The copy should hold exactly the lines below from the one that contains "Protein AF-0000000067754330 (afdb_homodimer)" through the one that contains "ATOM 2 C CA . MET A 1 1 ? 12.25" and nothing else, so no pictures.

Given records START

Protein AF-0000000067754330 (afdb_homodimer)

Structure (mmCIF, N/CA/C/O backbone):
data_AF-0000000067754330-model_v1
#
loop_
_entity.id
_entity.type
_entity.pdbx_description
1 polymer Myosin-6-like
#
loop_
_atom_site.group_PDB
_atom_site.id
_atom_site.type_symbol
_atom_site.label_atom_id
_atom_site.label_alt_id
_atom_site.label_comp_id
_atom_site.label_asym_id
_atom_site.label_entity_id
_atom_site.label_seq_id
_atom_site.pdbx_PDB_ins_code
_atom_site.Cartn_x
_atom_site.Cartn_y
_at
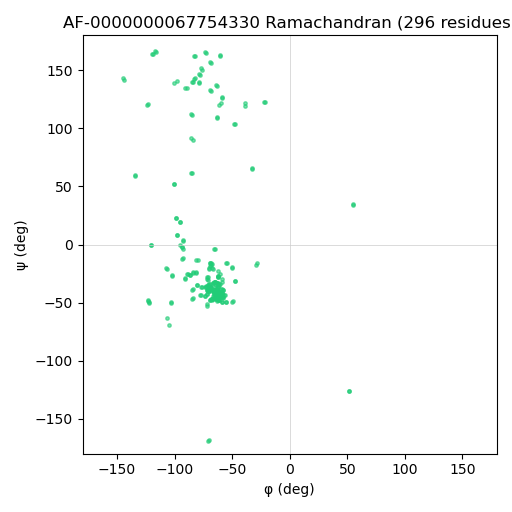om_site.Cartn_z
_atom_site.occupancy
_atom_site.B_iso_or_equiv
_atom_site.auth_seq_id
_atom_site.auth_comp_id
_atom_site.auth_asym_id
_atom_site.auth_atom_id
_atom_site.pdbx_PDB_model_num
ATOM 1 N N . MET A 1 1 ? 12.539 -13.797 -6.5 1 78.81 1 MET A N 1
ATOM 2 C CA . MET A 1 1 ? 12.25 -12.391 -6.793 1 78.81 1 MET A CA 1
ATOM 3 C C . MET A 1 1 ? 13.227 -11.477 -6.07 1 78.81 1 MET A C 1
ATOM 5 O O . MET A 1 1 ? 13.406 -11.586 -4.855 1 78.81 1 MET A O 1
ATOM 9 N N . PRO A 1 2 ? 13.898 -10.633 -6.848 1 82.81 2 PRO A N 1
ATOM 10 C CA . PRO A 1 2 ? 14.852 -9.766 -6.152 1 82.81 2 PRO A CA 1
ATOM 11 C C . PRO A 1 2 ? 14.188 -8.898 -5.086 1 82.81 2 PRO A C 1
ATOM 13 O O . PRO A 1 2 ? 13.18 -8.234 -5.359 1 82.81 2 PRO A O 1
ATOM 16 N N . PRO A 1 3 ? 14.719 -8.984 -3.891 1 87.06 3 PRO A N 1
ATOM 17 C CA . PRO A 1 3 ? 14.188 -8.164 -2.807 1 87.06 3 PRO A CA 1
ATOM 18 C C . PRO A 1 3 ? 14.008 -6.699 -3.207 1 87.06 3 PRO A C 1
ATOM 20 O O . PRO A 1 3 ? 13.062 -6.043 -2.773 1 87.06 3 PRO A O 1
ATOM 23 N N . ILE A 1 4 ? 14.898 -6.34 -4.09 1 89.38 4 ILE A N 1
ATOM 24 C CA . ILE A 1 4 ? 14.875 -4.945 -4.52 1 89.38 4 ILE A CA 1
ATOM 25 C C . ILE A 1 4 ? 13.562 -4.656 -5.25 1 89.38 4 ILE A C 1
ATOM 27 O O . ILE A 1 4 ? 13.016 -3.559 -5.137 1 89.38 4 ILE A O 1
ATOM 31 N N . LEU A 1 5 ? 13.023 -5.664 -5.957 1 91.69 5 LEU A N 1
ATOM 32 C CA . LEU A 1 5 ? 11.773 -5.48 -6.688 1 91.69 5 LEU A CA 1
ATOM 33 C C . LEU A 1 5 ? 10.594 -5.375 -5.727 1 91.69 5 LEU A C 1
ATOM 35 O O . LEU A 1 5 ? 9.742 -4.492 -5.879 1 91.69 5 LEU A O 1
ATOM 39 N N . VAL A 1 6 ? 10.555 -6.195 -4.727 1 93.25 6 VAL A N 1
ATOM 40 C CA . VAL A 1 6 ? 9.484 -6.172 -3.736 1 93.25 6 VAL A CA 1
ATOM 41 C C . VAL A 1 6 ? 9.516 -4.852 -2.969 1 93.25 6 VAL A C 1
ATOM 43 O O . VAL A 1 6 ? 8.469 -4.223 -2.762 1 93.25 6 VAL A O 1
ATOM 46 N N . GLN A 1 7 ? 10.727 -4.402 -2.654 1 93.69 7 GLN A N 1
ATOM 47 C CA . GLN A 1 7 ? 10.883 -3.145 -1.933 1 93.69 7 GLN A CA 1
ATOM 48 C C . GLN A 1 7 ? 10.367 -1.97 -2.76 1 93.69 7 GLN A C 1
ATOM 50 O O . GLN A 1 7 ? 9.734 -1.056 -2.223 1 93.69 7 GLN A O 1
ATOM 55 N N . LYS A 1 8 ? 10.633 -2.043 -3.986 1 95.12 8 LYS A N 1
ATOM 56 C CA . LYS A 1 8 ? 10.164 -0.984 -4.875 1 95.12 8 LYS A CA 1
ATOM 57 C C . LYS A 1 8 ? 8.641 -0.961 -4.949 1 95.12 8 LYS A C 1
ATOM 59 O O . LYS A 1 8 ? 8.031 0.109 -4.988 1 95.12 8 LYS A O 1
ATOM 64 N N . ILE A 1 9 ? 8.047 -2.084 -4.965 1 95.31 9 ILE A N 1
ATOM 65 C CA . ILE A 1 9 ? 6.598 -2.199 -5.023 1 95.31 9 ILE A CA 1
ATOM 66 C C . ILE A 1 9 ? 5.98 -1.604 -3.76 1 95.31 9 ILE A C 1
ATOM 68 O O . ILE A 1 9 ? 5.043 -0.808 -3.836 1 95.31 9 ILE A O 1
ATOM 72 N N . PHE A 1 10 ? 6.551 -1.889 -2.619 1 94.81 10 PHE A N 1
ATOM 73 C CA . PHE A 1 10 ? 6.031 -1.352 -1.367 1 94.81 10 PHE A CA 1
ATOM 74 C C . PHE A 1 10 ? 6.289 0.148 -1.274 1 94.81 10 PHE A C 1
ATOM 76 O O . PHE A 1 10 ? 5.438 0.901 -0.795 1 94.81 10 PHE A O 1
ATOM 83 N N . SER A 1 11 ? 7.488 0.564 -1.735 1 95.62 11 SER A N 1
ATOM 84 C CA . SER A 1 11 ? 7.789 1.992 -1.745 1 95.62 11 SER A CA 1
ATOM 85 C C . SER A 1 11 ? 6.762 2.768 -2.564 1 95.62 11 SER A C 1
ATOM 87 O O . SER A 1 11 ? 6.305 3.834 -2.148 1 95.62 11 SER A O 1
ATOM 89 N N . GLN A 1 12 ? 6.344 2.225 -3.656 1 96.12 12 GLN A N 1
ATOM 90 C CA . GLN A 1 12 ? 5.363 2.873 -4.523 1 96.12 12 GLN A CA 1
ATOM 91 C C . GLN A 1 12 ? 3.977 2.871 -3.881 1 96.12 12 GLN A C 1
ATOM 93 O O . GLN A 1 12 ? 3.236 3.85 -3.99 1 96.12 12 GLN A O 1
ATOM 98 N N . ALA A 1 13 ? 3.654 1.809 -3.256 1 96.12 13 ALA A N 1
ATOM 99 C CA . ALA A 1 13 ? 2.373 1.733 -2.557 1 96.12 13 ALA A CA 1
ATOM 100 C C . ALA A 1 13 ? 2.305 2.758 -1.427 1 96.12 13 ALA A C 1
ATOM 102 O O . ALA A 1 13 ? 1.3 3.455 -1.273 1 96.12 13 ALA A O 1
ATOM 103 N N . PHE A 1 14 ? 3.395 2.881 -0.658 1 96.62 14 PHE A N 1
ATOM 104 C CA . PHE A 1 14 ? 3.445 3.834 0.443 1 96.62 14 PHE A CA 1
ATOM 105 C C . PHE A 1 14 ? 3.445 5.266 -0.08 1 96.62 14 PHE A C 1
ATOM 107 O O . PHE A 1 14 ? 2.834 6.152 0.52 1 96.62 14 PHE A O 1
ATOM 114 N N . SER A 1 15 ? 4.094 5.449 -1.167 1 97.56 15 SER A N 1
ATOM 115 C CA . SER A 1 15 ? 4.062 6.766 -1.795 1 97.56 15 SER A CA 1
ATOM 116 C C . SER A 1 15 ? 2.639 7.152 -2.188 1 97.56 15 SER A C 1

Given records END
Given records START

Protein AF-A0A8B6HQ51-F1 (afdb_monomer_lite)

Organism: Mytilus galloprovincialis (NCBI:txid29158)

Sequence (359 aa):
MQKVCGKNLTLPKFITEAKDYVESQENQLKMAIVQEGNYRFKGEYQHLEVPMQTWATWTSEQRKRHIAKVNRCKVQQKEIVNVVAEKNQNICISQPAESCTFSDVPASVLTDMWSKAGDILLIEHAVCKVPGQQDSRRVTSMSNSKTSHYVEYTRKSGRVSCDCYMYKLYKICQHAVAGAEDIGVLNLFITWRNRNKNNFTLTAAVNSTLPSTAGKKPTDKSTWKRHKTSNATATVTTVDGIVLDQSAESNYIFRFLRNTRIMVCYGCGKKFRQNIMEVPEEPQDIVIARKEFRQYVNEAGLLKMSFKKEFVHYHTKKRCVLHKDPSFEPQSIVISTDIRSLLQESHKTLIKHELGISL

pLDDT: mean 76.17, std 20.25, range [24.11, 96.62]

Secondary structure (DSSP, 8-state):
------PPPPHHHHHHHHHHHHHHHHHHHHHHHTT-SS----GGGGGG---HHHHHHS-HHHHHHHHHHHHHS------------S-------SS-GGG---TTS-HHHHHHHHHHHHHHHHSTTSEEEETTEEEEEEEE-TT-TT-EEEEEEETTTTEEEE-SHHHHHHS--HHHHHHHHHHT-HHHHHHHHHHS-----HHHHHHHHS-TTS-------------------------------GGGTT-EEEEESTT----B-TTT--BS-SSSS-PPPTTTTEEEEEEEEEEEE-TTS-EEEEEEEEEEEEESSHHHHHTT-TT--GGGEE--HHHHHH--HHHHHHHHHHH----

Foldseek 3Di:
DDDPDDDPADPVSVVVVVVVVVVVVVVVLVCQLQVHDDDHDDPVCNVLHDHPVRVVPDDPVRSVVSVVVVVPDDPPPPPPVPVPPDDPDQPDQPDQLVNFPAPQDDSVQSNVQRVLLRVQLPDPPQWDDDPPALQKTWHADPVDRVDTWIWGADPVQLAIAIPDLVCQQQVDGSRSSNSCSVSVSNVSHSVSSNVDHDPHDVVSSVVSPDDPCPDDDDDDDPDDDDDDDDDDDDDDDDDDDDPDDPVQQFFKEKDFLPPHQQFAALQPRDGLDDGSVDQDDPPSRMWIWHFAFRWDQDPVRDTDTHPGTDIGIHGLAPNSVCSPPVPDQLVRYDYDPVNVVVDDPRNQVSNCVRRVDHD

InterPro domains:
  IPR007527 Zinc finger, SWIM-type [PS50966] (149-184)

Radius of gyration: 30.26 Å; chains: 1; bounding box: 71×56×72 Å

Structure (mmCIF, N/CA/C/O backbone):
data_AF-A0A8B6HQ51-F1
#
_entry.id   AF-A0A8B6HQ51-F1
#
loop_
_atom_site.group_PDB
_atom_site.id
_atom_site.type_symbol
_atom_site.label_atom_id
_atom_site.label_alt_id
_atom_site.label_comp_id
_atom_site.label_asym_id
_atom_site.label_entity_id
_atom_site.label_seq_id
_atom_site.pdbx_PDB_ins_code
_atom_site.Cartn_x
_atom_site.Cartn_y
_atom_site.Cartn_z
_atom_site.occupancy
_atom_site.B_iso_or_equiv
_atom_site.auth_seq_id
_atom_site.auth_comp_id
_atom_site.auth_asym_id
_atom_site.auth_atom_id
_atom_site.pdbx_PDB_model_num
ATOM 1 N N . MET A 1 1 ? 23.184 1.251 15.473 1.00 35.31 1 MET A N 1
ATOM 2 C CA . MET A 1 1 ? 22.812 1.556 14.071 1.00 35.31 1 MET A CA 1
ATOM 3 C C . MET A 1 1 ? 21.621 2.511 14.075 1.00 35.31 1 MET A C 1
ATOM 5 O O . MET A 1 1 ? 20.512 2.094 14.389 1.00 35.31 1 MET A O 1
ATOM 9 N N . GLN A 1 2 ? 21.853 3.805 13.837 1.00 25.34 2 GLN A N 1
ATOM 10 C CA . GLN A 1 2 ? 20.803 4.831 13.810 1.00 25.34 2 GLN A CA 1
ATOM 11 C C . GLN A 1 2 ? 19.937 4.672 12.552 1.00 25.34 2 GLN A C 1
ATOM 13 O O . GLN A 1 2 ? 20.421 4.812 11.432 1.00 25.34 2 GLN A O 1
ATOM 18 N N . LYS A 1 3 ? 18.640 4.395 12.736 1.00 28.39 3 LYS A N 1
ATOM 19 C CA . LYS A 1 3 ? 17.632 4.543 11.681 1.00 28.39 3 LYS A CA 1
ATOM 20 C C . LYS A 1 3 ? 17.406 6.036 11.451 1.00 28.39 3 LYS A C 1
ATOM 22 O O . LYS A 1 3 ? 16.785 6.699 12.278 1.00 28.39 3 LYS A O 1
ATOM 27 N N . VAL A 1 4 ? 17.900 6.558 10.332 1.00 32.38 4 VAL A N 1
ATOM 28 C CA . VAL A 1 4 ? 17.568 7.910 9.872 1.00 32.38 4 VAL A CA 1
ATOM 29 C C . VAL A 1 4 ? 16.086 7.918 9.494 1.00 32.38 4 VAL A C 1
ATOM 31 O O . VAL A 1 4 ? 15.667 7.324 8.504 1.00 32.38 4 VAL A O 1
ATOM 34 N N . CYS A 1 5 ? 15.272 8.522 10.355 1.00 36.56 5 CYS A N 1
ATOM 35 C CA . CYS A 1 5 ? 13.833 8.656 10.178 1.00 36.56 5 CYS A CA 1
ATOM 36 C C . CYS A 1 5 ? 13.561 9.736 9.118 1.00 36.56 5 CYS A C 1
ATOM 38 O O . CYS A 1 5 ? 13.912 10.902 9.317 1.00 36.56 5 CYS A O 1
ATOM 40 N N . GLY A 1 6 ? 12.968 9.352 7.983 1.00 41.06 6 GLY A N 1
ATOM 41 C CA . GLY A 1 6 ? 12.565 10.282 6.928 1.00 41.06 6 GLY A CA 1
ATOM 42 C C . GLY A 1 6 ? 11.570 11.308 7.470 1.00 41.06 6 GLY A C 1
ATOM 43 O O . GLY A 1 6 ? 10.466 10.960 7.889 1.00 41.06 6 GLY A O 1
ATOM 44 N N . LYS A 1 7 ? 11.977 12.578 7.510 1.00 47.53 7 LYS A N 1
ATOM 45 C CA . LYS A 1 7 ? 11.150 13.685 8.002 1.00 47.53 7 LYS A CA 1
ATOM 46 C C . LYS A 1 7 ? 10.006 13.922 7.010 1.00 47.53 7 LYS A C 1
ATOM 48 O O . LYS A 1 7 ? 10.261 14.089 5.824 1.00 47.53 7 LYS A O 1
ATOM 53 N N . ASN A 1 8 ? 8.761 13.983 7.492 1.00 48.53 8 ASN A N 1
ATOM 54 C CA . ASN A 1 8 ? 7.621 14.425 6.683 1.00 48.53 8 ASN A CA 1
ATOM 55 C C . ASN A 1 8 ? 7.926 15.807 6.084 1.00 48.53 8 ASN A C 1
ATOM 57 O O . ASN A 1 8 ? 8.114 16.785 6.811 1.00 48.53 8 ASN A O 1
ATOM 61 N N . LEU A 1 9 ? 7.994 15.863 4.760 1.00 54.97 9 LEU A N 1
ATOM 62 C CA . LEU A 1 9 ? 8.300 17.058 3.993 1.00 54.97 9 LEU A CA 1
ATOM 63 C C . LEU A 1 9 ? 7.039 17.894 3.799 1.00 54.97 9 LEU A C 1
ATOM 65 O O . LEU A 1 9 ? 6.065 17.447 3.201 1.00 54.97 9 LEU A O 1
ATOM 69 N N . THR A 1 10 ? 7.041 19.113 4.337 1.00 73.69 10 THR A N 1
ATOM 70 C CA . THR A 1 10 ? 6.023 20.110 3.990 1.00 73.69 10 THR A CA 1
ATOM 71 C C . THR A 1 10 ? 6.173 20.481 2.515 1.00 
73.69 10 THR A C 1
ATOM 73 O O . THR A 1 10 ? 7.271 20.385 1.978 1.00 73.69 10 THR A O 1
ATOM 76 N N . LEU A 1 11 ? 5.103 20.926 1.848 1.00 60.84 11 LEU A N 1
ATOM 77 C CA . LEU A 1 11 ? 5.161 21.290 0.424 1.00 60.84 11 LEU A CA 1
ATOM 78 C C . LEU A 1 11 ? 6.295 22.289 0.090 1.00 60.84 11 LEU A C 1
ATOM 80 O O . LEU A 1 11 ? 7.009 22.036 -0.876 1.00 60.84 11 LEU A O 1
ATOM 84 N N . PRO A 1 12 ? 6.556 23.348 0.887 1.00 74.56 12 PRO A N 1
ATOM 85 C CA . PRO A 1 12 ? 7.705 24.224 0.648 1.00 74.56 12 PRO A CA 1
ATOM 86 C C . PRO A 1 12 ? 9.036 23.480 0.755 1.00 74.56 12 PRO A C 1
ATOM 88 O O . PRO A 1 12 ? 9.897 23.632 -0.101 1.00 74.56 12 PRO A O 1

Given records END
Given records START

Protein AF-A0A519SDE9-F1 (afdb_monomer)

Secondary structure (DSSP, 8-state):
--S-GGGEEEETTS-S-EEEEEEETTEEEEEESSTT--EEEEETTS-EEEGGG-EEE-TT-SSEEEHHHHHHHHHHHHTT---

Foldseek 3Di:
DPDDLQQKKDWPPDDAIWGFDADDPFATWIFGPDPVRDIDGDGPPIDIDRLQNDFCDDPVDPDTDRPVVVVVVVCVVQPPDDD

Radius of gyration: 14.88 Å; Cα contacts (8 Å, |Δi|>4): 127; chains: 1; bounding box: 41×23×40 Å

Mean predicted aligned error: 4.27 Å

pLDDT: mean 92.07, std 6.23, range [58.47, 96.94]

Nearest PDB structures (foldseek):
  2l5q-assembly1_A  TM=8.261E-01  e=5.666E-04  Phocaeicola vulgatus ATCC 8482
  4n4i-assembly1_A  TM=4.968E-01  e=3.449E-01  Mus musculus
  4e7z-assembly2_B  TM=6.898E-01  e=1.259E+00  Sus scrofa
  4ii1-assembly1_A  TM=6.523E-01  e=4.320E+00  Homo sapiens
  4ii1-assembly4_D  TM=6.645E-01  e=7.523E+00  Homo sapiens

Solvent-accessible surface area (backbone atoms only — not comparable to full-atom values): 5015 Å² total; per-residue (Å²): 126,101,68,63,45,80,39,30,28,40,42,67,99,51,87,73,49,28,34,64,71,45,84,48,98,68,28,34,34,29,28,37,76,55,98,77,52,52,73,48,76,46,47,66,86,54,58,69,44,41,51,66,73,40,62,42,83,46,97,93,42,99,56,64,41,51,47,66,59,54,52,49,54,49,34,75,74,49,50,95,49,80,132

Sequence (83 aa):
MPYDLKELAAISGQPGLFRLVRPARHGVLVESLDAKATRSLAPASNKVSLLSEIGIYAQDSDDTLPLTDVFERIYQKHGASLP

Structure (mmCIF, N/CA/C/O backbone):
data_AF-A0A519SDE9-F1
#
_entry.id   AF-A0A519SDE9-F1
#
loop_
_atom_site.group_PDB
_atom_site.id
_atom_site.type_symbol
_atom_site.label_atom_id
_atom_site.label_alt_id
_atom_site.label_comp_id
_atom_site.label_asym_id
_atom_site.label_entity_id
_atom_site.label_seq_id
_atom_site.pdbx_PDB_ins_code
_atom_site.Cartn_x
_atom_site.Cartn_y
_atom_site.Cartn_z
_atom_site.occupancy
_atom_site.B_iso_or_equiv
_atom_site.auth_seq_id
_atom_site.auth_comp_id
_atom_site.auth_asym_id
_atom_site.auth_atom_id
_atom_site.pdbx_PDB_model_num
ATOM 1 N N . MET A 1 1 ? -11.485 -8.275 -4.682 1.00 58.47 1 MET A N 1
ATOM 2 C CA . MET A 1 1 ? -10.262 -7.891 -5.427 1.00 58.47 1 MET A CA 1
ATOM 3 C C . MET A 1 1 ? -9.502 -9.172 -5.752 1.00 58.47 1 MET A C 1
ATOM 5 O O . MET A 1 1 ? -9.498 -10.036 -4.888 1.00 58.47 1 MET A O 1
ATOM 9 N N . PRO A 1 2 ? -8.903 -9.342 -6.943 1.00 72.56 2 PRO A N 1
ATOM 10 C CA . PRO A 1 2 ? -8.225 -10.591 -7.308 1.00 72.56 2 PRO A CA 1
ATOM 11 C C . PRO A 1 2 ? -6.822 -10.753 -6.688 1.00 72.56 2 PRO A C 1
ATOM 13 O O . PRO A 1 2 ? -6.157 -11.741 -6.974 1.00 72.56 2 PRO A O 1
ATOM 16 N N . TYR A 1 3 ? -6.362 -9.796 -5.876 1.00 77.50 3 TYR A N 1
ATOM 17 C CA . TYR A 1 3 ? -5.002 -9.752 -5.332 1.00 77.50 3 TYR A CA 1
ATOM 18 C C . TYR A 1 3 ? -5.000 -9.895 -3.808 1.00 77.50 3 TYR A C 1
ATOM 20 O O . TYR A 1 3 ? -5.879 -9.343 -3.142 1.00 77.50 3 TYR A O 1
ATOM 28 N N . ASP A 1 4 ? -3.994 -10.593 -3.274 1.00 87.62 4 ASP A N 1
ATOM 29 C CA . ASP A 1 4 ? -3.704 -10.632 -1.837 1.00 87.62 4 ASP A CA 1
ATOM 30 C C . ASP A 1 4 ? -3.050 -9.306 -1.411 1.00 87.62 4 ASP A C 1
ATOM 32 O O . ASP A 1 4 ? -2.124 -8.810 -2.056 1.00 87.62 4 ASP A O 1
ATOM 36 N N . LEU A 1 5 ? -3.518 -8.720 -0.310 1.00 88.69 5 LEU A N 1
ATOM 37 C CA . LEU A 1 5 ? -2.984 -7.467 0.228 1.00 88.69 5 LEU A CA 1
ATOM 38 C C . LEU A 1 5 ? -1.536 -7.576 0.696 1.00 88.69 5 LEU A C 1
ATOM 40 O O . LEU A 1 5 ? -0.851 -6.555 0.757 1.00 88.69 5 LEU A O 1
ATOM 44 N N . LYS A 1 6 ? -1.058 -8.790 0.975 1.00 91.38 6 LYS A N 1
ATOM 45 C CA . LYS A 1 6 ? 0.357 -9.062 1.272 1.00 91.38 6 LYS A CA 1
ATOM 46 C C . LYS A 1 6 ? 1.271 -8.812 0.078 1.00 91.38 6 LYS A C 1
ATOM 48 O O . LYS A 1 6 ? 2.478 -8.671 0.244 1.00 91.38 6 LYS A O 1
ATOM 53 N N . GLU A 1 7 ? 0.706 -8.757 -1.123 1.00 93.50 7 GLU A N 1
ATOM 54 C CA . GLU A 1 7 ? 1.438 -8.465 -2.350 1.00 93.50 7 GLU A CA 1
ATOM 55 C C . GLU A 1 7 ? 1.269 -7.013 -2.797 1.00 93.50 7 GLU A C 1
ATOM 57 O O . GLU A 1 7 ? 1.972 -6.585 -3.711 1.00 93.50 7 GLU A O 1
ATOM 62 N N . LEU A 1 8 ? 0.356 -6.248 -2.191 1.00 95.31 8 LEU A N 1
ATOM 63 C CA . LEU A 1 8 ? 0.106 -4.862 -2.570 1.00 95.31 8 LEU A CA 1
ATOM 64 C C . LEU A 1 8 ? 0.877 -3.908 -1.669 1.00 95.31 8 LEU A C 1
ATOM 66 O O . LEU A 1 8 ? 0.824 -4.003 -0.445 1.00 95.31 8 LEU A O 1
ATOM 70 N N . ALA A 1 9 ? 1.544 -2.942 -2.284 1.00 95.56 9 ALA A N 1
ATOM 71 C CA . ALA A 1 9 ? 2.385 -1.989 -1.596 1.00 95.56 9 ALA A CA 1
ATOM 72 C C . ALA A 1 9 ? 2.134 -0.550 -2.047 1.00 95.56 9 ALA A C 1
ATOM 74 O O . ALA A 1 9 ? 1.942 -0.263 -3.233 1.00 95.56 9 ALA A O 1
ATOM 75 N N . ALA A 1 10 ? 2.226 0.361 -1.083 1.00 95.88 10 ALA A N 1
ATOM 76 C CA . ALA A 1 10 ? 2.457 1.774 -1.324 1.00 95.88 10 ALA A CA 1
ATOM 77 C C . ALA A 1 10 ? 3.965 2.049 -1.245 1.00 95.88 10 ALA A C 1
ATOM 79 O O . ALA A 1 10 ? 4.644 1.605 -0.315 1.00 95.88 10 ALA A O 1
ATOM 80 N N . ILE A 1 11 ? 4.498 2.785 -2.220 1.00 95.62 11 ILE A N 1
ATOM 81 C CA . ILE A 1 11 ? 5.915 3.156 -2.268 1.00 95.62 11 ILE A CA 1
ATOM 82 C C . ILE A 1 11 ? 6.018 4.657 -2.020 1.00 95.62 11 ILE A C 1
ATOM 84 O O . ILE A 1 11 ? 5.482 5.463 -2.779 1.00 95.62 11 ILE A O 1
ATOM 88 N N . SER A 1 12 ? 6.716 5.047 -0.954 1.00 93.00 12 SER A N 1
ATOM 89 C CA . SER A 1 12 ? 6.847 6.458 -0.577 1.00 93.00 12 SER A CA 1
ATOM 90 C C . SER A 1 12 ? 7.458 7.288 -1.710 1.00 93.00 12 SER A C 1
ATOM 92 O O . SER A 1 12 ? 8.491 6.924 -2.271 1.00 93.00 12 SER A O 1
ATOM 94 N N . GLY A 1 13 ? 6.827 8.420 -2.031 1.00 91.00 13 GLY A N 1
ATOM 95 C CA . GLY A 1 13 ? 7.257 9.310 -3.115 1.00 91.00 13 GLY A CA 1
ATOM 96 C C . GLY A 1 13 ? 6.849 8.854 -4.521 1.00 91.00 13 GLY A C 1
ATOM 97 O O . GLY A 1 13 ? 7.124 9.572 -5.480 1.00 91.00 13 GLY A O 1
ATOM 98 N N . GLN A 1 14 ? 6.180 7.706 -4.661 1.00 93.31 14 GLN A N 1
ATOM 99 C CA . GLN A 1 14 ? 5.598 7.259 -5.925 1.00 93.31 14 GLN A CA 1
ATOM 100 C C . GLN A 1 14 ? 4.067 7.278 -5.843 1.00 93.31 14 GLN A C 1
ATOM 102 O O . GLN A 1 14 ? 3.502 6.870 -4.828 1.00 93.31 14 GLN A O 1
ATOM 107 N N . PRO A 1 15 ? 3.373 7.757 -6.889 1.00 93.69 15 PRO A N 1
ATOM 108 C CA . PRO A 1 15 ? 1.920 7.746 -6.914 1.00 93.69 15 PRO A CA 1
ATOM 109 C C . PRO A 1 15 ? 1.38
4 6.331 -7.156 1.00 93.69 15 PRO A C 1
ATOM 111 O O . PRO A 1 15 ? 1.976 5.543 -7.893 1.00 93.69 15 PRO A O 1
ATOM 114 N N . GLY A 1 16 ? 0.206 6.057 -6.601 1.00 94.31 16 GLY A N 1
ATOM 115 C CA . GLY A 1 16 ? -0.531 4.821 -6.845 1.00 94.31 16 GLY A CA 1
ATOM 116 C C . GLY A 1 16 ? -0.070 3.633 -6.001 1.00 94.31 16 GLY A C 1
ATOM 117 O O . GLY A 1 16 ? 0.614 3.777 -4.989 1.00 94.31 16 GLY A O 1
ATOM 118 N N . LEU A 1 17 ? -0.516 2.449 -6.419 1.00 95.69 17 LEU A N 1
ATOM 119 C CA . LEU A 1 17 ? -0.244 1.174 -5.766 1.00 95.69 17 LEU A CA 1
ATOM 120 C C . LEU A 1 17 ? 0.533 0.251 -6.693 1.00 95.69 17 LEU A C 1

Given records END

* Written response
Protein AF-0000000067754330 (afdb_homodimer)

Structure (mmCIF, N/CA/C/O backbone):
data_AF-0000000067754330-model_v1
#
loop_
_entity.id
_entity.type
_entity.pdbx_description
1 polymer Myosin-6-like
#
loop_
_atom_site.group_PDB
_atom_site.id
_atom_site.type_symbol
_atom_site.label_atom_id
_atom_site.label_alt_id
_atom_site.label_comp_id
_atom_site.label_asym_id
_atom_site.label_entity_id
_atom_site.label_seq_id
_atom_site.pdbx_PDB_ins_code
_atom_site.Cartn_x
_atom_site.Cartn_y
_at
om_site.Cartn_z
_atom_site.occupancy
_atom_site.B_iso_or_equiv
_atom_site.auth_seq_id
_atom_site.auth_comp_id
_atom_site.auth_asym_id
_atom_site.auth_atom_id
_atom_site.pdbx_PDB_model_num
ATOM 1 N N . MET A 1 1 ? 12.539 -13.797 -6.5 1 78.81 1 MET A N 1
ATOM 2 C CA . MET A 1 1 ? 12.25 -12.391 -6.793 1 78.81 1 MET A CA 1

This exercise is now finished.